A couple of days into it, I searched the Internet for information about quitting. I found the quitsmokingsupport page. "That's sweet," I thought, "they have a little bulletin board too." I had been "online for about 5 years, and in all that time I never "chatted" with anyone online.
Slowly I read some posts, and I came back to read some more the next day. You know what I saw? It is in here every day. People...complete strangers...reaching across the miles to hold each other, pull them close, and help them make their quits their own. By about day 4 I was so moved, I had to tell my story. I wrote a shaky two paragraph post about how I started smoking when I was 14, my previous quit attempts, and that I just started a new quit. (I was so afraid to actually talk to people online that I made up a fake name. My real name is Francine, but to my new family now it's Maggie).
Bob was the first to reply. He awarded me the "squish ‘em award"! And everyone else followed. From that day I was part of a family, the Blairsville Family.
Even in the early days, I spent more time helping others than asking for help. But even though I wasn't asking, I was reading every word of support that was offered, I needed it too, I just didn't know it at the time.
I think I found myself somewhere near the fourth month when depression was getting to me, the novelty of quitting was wearing down, and I knew there was something in my way. I was stuck. I learned humility. I learned to reach down and ask for help. And in true Blairsville style, help was there for me when I asked.

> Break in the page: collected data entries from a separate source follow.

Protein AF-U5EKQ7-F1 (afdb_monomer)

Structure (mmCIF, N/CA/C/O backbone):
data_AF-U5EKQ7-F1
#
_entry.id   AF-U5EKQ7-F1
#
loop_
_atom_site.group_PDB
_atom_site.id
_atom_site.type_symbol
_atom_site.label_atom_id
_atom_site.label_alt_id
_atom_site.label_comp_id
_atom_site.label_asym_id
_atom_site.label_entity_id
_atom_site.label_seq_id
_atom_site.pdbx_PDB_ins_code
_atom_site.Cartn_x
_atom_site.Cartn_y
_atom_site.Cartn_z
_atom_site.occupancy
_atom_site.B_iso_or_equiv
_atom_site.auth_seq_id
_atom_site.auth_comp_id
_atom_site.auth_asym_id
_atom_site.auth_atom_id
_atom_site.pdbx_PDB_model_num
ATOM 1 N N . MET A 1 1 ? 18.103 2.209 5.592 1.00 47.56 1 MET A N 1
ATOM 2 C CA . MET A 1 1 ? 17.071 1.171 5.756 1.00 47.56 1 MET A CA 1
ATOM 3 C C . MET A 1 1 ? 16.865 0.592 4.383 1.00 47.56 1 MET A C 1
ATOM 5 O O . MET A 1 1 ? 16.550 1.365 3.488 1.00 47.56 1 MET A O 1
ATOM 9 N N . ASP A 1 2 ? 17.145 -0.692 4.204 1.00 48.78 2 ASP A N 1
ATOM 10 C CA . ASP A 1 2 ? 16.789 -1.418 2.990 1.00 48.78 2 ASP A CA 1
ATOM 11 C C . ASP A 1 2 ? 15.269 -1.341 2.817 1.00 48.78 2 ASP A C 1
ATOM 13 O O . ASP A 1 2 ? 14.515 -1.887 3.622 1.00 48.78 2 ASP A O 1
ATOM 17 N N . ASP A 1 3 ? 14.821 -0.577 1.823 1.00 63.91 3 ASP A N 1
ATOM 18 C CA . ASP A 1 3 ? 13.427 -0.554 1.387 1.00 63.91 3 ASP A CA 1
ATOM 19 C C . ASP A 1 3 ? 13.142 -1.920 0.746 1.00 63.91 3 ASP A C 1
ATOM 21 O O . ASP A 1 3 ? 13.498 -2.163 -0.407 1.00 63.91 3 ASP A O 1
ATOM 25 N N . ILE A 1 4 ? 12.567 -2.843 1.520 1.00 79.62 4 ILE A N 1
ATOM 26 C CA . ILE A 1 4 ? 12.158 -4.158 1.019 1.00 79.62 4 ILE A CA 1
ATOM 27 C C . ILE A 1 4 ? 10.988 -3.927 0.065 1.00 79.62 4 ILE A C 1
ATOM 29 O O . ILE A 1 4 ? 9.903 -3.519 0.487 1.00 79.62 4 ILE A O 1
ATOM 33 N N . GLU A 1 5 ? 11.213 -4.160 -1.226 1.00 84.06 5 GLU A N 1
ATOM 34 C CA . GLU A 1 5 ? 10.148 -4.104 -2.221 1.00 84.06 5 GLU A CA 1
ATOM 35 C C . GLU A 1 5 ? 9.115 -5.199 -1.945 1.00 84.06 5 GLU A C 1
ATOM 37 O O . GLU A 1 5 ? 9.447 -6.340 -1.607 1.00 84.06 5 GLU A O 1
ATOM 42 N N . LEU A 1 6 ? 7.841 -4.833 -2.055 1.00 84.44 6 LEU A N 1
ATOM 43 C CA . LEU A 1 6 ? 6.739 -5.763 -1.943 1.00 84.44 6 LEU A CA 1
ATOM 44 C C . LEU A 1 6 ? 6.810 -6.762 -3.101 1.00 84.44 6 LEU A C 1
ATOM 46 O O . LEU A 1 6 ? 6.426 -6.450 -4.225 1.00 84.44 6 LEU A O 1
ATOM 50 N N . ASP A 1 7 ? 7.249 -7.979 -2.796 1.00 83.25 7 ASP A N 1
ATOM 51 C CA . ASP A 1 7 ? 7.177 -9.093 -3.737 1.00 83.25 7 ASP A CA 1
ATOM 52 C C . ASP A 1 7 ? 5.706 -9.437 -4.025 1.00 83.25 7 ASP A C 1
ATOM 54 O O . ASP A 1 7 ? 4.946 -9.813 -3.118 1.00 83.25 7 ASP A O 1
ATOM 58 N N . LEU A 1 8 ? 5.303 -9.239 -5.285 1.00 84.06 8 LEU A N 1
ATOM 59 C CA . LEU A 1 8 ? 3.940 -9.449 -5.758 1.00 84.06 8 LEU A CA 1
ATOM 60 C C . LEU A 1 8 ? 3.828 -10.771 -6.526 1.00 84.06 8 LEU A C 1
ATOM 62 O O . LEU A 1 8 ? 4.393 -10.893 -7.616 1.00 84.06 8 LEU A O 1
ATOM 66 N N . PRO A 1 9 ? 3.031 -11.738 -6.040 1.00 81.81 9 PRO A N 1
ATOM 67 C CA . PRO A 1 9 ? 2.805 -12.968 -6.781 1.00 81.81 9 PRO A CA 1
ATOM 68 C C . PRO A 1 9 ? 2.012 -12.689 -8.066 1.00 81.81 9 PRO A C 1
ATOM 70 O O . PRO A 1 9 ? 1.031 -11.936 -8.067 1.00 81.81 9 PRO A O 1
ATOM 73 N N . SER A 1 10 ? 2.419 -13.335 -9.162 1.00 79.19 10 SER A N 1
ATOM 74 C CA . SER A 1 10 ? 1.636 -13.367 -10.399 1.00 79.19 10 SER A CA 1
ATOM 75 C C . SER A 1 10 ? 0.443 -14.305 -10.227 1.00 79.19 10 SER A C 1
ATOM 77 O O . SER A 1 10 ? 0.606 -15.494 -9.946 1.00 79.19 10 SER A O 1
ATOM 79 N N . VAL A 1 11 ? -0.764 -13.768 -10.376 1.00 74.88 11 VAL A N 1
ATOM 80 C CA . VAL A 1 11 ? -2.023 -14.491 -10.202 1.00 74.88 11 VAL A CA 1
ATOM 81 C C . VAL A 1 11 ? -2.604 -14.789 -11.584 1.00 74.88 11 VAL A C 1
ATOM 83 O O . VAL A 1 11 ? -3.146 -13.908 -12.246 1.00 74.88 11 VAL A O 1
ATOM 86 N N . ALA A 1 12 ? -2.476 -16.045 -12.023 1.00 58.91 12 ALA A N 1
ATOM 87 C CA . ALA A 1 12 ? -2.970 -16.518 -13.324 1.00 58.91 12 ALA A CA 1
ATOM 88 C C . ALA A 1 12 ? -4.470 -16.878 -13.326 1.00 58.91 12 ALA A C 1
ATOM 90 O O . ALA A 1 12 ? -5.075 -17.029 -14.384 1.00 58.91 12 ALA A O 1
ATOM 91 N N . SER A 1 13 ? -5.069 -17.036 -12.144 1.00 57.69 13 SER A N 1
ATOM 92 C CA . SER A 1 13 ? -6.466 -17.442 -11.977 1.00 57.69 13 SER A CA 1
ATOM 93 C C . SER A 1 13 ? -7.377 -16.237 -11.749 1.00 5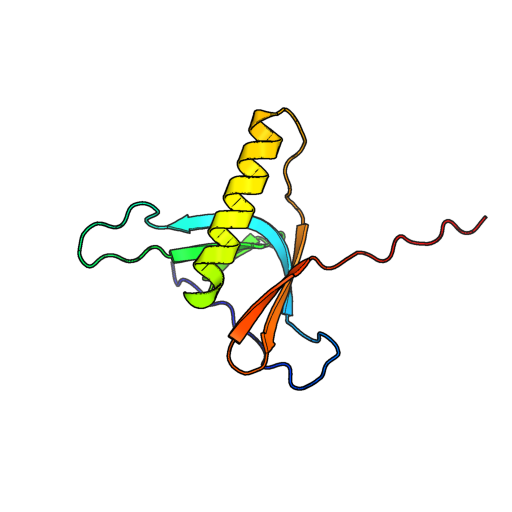7.69 13 SER A C 1
ATOM 95 O O . SER A 1 13 ? -6.996 -15.256 -11.118 1.00 57.69 13 SER A O 1
ATOM 97 N N . SER A 1 14 ? -8.633 -16.336 -12.185 1.00 56.53 14 SER A N 1
ATOM 98 C CA . SER A 1 14 ? -9.682 -15.345 -11.891 1.00 56.53 14 SER A CA 1
ATOM 99 C C . SER A 1 14 ? -10.076 -15.296 -10.407 1.00 56.53 14 SER A C 1
ATOM 101 O O . SER A 1 14 ? -10.688 -14.326 -9.962 1.00 56.53 14 SER A O 1
ATOM 103 N N . HIS A 1 15 ? -9.690 -16.312 -9.629 1.00 56.75 15 HIS A N 1
ATOM 104 C CA . HIS A 1 15 ? -9.645 -16.238 -8.175 1.00 56.75 15 HIS A CA 1
ATOM 105 C C . HIS A 1 15 ? -8.363 -15.529 -7.738 1.00 56.75 15 HIS A C 1
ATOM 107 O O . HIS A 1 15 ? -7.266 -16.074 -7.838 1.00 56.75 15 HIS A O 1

I learned so much about myself, my addiction to nicotine, and how to manage it. I am an addict. Yeah, yeah...I was saying that on day one...but somewhere around the 5th month I found out what that means. And it was right here in Blairsville that I learned how to keep quit.
Stopping smoking was probably one of the most difficult things I have ever done. But it has been so much more than just stopping smoking. I learned about how I managed my feelings, roll them up in a tobacco stick and smoke them away, for the moment anyway. Wow, take that away, then what do you do with all those feelings? Feel them? What a concept!
But stopping smoking is by far the best thing I have even done! I have done some other wonderful things too, but this is definitely the best! As difficult as it has been, it is more than worth it. Every day I am grateful that I am not smoking. Just think about that for a minute, if one year ago I did not make the decision to quit, would I be telling someone right now that every day I am thankful that I AM smoking? ABSOLUTELY NOT! If I was honest with myself, I would say that every day I wish I wasn't smoking.
Blairsville,
This is your day as much as mine. You gave me the tools and the support to make this happen, and I thank you from the bottom of my heart (and lungs). I love you all!